Rada Miejska w Łodzi przyjęła stanowisko w sprawie zmian w Kodeksie karnym dotyczących błędów medycznych. Zdaniem radnych zmiana ta może spowodować, że lekarze będą unikać pracy na SOR-ach, co odbije się na pacjentach.

- Ministerstwo postanowiło zmienić art. 155 Kodeksu karnego, przepis mówiący o nieumyślnym spowodowaniu zgonu. Do tej pory zagrożenie karą pozbawienia wolności było liczone w miesiącach. Teraz ma wynosić od roku do dziesięciu lat. Ta zmiana powoduje, że wtedy kiedy dojdzie do błędu medycznego, nieumyślnego spowodowania śmierci, lekarz nie mógłby uzyskać w większości przypadków warunkowego zawieszenie wykonania kary. Wybitny, utalentowany specjalista, który podjąłby się skomplikowanej operacji mógłby być skazany z tego paragrafu na bezwzględną karę pozbawienia wolności – tłumaczy Sebastian Bohuszewicz, przewodniczący Komisji Zdrowia i Opieki Społecznej Rady Miejskiej w Łodzi.

Jego zdaniem stwarza to zagrożenie w funkcjonowaniu SOR-ów, gdzie praca jest najtrudniejsza, bardzo stresująca.
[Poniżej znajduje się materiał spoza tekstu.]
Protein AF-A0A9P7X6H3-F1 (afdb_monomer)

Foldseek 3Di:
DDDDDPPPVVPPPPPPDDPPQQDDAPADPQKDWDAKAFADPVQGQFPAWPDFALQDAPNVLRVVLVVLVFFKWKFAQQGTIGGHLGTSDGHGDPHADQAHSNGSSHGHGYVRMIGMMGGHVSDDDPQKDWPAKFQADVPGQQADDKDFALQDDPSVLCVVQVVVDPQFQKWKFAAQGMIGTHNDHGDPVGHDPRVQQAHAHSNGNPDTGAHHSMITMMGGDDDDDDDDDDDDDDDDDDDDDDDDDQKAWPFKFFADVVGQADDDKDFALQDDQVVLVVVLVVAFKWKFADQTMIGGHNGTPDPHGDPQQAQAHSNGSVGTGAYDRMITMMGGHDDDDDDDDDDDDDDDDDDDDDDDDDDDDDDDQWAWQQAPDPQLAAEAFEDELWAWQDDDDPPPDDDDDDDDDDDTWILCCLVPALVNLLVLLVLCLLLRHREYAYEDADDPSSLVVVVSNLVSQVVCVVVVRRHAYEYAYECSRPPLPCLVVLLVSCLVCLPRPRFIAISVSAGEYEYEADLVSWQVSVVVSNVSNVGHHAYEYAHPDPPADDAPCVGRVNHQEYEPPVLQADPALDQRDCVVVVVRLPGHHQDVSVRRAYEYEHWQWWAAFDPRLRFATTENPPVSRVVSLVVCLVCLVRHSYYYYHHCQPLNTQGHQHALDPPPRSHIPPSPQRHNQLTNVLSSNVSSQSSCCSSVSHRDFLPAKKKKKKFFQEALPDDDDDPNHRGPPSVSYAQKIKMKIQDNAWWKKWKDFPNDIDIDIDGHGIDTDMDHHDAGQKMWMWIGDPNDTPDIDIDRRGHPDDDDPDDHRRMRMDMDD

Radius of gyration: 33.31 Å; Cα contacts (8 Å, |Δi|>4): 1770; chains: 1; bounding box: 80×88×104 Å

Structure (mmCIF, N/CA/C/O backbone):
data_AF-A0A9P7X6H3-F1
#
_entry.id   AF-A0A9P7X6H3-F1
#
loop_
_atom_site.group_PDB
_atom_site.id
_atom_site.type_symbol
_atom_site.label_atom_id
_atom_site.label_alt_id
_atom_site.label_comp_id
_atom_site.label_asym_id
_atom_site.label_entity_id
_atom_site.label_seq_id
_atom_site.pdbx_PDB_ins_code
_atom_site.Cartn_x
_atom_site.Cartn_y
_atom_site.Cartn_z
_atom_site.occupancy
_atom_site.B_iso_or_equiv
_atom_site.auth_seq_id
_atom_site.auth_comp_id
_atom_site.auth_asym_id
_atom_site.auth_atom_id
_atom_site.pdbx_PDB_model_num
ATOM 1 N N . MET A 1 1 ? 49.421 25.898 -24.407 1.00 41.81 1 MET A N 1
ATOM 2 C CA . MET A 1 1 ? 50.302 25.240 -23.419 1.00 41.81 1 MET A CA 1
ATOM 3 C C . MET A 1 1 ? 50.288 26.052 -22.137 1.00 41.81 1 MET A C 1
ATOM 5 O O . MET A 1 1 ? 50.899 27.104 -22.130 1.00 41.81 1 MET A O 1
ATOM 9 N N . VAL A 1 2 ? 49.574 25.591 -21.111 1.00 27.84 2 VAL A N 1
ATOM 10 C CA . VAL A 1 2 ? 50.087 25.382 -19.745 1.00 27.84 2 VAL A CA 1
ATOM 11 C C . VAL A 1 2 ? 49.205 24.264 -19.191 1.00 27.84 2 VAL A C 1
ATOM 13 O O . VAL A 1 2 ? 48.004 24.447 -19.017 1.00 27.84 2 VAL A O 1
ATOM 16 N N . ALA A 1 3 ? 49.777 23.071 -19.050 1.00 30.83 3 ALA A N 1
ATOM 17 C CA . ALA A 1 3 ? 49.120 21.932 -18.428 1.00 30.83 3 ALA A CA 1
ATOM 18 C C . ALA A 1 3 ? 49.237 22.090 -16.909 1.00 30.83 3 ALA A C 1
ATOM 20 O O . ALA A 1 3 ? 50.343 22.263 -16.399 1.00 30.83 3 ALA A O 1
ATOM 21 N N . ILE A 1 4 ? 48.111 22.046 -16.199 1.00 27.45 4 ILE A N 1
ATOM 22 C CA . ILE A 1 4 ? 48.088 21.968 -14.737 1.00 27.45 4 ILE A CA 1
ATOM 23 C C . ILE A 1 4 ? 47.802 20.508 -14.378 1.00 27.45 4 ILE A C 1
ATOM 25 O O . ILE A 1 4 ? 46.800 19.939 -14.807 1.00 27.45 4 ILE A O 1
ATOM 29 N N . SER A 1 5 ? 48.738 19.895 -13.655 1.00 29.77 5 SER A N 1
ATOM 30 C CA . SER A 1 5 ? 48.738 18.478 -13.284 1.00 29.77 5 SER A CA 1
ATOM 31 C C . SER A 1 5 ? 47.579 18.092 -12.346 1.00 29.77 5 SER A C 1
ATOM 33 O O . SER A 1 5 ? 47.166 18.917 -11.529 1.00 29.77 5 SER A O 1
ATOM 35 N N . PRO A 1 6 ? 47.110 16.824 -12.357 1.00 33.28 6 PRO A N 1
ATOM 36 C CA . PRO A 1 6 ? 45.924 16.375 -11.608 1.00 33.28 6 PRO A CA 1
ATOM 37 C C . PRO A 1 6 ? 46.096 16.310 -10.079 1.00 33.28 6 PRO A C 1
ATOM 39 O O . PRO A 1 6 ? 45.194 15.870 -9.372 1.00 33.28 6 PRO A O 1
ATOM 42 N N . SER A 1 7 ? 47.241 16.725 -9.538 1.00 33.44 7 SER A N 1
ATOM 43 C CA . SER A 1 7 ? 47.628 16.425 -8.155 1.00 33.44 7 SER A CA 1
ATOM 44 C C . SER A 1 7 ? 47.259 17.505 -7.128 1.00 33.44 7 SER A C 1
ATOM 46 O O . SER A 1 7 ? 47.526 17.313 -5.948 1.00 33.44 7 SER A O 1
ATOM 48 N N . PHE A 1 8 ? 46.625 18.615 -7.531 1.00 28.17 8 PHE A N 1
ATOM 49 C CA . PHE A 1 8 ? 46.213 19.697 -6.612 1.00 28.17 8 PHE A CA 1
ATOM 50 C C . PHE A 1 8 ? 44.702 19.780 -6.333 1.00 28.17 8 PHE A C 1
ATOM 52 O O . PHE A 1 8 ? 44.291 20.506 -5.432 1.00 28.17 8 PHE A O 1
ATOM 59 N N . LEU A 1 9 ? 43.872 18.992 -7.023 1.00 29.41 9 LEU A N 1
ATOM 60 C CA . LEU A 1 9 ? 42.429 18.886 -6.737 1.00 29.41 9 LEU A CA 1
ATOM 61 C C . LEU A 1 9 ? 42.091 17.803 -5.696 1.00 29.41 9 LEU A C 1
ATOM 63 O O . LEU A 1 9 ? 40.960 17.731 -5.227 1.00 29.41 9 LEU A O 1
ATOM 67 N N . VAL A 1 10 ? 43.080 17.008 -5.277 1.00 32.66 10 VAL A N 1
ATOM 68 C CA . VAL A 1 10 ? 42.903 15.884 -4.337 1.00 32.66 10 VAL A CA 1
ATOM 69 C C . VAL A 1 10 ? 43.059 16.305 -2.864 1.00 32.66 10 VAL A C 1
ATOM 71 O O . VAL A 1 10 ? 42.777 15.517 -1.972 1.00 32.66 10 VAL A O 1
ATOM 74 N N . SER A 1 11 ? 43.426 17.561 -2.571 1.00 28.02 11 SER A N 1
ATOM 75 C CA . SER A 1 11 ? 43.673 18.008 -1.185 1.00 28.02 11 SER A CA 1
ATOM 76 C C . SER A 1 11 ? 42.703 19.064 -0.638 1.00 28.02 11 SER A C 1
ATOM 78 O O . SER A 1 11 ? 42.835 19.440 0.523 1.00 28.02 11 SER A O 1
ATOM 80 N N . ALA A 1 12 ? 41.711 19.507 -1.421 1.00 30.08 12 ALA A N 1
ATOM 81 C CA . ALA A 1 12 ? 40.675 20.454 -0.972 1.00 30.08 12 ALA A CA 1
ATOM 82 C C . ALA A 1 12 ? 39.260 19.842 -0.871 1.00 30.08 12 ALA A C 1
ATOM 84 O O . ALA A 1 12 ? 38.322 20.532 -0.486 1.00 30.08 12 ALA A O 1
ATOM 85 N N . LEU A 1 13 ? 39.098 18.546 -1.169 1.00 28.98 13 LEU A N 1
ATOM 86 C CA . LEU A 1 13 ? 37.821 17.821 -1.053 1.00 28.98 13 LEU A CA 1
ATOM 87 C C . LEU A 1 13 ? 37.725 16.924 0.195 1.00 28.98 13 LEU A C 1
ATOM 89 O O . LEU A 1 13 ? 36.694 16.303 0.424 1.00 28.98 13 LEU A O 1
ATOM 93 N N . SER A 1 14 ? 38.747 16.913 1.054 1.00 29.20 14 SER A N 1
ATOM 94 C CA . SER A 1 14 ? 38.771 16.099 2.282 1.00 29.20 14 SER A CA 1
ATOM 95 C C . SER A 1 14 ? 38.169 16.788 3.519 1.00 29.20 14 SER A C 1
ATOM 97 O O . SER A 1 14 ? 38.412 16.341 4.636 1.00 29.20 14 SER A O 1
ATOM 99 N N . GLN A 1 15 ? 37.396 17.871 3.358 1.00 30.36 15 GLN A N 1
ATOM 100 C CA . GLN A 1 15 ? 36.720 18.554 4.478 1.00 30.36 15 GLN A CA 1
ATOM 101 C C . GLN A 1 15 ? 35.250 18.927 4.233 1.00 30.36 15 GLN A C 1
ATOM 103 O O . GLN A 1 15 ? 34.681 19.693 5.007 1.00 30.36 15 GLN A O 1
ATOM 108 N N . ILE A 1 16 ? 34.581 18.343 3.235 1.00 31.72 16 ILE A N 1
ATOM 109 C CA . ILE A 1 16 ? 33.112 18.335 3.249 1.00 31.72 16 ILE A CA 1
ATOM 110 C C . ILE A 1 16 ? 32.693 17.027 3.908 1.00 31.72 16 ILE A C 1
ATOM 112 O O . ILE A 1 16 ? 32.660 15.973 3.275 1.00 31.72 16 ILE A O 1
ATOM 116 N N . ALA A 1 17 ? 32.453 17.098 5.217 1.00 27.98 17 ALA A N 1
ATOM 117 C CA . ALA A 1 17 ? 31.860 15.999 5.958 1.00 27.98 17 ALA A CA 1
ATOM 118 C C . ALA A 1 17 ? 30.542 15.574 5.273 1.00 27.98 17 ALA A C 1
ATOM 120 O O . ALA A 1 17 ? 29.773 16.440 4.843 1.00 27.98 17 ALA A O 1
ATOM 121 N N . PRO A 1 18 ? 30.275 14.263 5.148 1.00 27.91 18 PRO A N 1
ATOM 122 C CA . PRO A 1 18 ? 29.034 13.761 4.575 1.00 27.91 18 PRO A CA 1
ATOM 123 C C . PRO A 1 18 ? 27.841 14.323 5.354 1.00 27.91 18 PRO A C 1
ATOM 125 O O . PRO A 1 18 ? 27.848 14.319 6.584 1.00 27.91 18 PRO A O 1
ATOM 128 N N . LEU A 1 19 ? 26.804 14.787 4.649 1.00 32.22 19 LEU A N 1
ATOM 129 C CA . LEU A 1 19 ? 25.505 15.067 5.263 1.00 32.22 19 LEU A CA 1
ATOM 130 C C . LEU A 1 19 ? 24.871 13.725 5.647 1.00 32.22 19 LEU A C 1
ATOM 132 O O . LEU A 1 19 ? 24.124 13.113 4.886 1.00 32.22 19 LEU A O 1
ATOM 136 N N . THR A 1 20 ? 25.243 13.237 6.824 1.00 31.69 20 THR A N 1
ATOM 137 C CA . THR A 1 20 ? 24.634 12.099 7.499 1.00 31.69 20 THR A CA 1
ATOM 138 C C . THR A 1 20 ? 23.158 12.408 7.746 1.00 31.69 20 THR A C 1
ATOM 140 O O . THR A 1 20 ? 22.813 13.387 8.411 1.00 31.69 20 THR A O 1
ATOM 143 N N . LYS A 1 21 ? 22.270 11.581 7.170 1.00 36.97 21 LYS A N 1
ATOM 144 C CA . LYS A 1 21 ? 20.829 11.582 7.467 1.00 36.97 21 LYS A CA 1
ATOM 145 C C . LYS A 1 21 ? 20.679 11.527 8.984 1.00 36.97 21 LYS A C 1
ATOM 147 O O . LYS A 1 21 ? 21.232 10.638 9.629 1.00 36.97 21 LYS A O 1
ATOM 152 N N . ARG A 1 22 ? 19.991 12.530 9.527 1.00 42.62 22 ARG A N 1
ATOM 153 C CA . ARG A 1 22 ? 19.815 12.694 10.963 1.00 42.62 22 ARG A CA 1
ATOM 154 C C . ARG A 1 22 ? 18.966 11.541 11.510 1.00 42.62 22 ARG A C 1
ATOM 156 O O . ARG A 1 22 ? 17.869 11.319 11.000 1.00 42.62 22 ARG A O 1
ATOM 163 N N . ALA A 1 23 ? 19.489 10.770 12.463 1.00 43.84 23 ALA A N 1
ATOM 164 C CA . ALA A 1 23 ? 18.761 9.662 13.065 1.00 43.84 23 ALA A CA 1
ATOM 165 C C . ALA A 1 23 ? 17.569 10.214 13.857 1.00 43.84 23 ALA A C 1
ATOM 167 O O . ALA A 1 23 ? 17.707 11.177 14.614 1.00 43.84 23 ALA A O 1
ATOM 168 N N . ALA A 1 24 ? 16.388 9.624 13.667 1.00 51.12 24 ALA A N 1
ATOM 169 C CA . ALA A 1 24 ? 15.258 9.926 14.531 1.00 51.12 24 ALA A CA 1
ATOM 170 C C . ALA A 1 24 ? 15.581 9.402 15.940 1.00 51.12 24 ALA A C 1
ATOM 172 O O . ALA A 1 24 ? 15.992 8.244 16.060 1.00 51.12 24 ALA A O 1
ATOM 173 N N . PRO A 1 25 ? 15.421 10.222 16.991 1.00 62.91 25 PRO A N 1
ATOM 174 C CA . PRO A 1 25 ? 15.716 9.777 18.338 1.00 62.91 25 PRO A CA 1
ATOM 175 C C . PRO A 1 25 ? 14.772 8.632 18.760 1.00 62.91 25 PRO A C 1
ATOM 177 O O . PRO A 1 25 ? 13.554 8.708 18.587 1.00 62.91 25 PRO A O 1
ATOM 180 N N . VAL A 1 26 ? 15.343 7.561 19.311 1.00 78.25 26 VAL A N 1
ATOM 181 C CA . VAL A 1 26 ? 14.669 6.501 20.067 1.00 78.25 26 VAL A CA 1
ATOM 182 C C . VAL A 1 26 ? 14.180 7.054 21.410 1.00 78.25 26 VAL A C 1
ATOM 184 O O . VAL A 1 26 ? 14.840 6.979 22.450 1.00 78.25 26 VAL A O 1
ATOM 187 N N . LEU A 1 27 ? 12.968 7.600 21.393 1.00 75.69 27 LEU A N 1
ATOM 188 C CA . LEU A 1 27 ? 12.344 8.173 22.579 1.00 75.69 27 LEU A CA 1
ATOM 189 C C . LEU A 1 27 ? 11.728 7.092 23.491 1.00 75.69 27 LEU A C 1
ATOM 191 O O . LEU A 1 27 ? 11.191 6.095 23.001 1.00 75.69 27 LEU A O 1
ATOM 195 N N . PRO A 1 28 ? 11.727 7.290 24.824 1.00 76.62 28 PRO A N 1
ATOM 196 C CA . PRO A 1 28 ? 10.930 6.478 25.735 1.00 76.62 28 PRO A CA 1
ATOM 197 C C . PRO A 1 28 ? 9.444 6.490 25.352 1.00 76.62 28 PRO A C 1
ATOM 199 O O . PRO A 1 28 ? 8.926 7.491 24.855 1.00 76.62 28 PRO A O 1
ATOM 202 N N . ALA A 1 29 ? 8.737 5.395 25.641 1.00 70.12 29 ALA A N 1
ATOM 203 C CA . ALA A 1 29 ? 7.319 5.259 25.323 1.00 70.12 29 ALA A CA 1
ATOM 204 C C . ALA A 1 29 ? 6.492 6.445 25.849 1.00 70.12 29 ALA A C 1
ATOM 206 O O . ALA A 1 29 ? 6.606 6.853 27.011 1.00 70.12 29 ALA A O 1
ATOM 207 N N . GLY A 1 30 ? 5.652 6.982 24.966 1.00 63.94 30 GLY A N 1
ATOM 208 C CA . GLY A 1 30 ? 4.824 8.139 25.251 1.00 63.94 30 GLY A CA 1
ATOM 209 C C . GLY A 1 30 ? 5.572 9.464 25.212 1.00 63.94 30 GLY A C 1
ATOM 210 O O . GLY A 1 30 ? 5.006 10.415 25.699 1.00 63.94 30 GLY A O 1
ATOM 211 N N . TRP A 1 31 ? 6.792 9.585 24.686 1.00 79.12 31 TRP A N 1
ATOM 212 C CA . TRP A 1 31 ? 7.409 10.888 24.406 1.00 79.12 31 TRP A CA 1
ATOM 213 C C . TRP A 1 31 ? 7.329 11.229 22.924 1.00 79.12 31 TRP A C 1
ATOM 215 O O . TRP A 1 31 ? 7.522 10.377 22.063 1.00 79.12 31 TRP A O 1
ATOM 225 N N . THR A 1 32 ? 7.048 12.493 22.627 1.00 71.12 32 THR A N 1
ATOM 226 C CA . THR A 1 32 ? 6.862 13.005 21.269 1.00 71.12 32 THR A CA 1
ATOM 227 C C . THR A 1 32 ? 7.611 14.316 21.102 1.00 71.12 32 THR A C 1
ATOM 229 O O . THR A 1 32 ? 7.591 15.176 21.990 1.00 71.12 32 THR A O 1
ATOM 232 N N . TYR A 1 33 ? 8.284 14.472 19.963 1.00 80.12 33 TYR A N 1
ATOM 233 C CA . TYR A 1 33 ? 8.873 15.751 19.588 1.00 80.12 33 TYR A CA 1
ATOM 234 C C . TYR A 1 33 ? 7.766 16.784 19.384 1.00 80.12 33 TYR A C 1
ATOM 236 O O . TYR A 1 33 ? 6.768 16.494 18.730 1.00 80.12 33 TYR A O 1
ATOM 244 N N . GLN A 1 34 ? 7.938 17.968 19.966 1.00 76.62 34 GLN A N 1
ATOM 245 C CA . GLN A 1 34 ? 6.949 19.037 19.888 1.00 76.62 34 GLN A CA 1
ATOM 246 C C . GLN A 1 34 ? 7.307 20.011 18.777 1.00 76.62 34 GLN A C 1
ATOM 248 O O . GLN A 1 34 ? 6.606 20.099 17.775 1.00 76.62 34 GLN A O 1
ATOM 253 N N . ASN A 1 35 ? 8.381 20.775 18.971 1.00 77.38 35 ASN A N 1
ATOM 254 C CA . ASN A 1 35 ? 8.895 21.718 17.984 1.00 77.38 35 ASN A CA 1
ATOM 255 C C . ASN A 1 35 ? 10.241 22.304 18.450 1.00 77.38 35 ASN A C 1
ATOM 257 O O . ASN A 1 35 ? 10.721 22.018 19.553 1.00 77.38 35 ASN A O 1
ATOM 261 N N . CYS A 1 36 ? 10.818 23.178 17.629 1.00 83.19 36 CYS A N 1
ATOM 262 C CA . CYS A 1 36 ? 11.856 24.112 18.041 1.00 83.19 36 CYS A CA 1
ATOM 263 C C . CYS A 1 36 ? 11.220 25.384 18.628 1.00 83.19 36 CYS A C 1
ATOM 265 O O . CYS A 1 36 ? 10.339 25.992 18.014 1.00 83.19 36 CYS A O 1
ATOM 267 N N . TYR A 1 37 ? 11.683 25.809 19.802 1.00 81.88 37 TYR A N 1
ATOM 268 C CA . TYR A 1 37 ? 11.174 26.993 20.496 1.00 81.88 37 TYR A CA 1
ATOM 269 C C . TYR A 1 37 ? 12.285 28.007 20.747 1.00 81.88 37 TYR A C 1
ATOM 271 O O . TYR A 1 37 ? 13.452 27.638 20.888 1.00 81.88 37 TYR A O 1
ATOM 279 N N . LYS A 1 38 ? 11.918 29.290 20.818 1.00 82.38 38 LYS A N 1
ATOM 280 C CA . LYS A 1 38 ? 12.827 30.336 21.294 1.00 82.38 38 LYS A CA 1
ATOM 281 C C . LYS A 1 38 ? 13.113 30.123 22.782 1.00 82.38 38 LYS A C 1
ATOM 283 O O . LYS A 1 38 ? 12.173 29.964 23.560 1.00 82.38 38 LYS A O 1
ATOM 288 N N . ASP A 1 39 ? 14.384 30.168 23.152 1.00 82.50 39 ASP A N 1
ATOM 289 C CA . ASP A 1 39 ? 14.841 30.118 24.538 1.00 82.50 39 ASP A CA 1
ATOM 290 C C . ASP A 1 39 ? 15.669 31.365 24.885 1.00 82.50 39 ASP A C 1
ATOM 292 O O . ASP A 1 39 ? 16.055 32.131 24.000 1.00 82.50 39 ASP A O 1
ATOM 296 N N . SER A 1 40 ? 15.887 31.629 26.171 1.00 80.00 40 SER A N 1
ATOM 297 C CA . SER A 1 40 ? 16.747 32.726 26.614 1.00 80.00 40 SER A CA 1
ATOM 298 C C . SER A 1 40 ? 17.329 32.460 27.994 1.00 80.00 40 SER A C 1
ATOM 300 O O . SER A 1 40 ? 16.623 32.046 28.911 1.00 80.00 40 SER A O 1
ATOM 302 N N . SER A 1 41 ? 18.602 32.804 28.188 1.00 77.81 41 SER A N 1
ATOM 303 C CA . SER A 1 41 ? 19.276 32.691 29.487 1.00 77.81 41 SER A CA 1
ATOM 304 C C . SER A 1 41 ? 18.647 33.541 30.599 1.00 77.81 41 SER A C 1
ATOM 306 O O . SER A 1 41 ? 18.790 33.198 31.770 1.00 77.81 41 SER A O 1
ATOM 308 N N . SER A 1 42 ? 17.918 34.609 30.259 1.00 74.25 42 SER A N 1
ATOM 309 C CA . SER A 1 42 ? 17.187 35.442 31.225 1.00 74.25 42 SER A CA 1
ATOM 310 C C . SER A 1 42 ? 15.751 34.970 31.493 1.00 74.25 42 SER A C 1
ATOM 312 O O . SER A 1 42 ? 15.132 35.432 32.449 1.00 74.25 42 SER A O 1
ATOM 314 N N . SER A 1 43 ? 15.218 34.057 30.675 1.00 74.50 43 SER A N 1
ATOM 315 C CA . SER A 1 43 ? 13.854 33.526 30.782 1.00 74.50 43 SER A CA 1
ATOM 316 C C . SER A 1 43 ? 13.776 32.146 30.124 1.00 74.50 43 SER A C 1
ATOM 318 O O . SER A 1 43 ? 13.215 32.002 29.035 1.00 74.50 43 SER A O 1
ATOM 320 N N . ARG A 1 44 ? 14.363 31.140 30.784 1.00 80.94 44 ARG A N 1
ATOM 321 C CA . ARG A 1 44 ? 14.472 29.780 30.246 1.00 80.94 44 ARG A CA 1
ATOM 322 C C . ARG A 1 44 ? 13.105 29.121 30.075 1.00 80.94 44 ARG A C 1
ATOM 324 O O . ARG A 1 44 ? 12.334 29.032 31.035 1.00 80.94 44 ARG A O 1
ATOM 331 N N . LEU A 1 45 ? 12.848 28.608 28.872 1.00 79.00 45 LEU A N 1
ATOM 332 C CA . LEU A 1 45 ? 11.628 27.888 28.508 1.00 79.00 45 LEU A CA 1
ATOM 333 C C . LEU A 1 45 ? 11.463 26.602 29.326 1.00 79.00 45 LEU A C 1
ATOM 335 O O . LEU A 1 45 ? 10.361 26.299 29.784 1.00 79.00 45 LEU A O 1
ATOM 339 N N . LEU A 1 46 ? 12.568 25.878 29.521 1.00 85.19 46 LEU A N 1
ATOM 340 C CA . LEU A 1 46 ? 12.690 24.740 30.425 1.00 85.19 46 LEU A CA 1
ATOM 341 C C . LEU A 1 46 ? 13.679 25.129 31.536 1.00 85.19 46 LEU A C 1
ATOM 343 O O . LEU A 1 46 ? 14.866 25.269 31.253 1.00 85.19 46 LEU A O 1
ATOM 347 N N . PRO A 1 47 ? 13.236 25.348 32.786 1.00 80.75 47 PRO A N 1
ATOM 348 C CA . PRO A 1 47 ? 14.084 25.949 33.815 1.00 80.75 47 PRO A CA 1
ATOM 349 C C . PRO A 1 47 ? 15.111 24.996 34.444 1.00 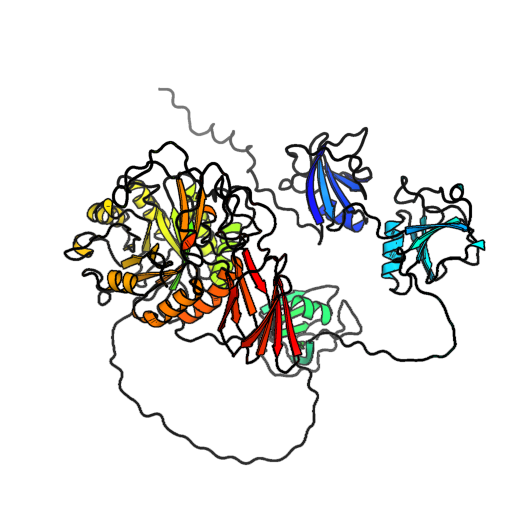80.75 47 PRO A C 1
ATOM 351 O O . PRO A 1 47 ? 16.033 25.474 35.102 1.00 80.75 47 PRO A O 1
ATOM 354 N N . SER A 1 48 ? 14.978 23.672 34.289 1.00 82.62 48 SER A N 1
ATOM 355 C CA . SER A 1 48 ? 15.844 22.704 34.979 1.00 82.62 48 SER A CA 1
ATOM 356 C C . SER A 1 48 ? 16.898 22.116 34.043 1.00 82.62 48 SER A C 1
ATOM 358 O O . SER A 1 48 ? 16.606 21.180 33.306 1.00 82.62 48 SER A O 1
ATOM 360 N N . GLN A 1 49 ? 18.139 22.609 34.083 1.00 91.56 49 GLN A N 1
ATOM 361 C CA . GLN A 1 49 ? 19.245 21.970 33.360 1.00 91.56 49 GLN A CA 1
ATOM 362 C C . GLN A 1 49 ? 19.634 20.665 34.058 1.00 91.56 49 GLN A C 1
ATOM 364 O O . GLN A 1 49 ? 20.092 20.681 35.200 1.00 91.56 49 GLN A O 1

„Powyższa sytuacja oznacza, że ze względu na ryzyko odpowiedzialności karnej lekarze nie będą się zatrudniać lub dyżurować na Szpitalnych Oddziałach Ratunkowych lub wykonywać trudnych i skomplikowanych zabiegów, w których ryzyko powikłań jest największe. W tych obszarach już występuje trudna sytuacja, dyrektorom i prezesom szpitali coraz trudniej jest bowiem zapewnić właściwą obsadę SOR, właśnie ze względu na obawy lekarzy dotyczące możliwości popełnienia błędu. Przedmiotowe obawy dotyczą także jednostek, dla których podmiotem tworzącym lub właścicielem jest Miasto Łódź.

Stwarza to ryzyko wystąpienia realnego zagrożenia dla pacjenta i braku możliwości udzielenia mu prawidłowej i fachowej pomocy, stąd koniecznym jest podjęcie takich działań, które to ryzyko ograniczą” – czytamy w uzasadnieniu uchwały.

- Mamy nadzieję, że ministerstwo, parlamentarzyści szybko wdrążą zmiany, tak aby nie stanęły SOR-y, bo nie będziemy mieli gdzie leczyć pacjentów – uważa Sebastian Bohuszewicz.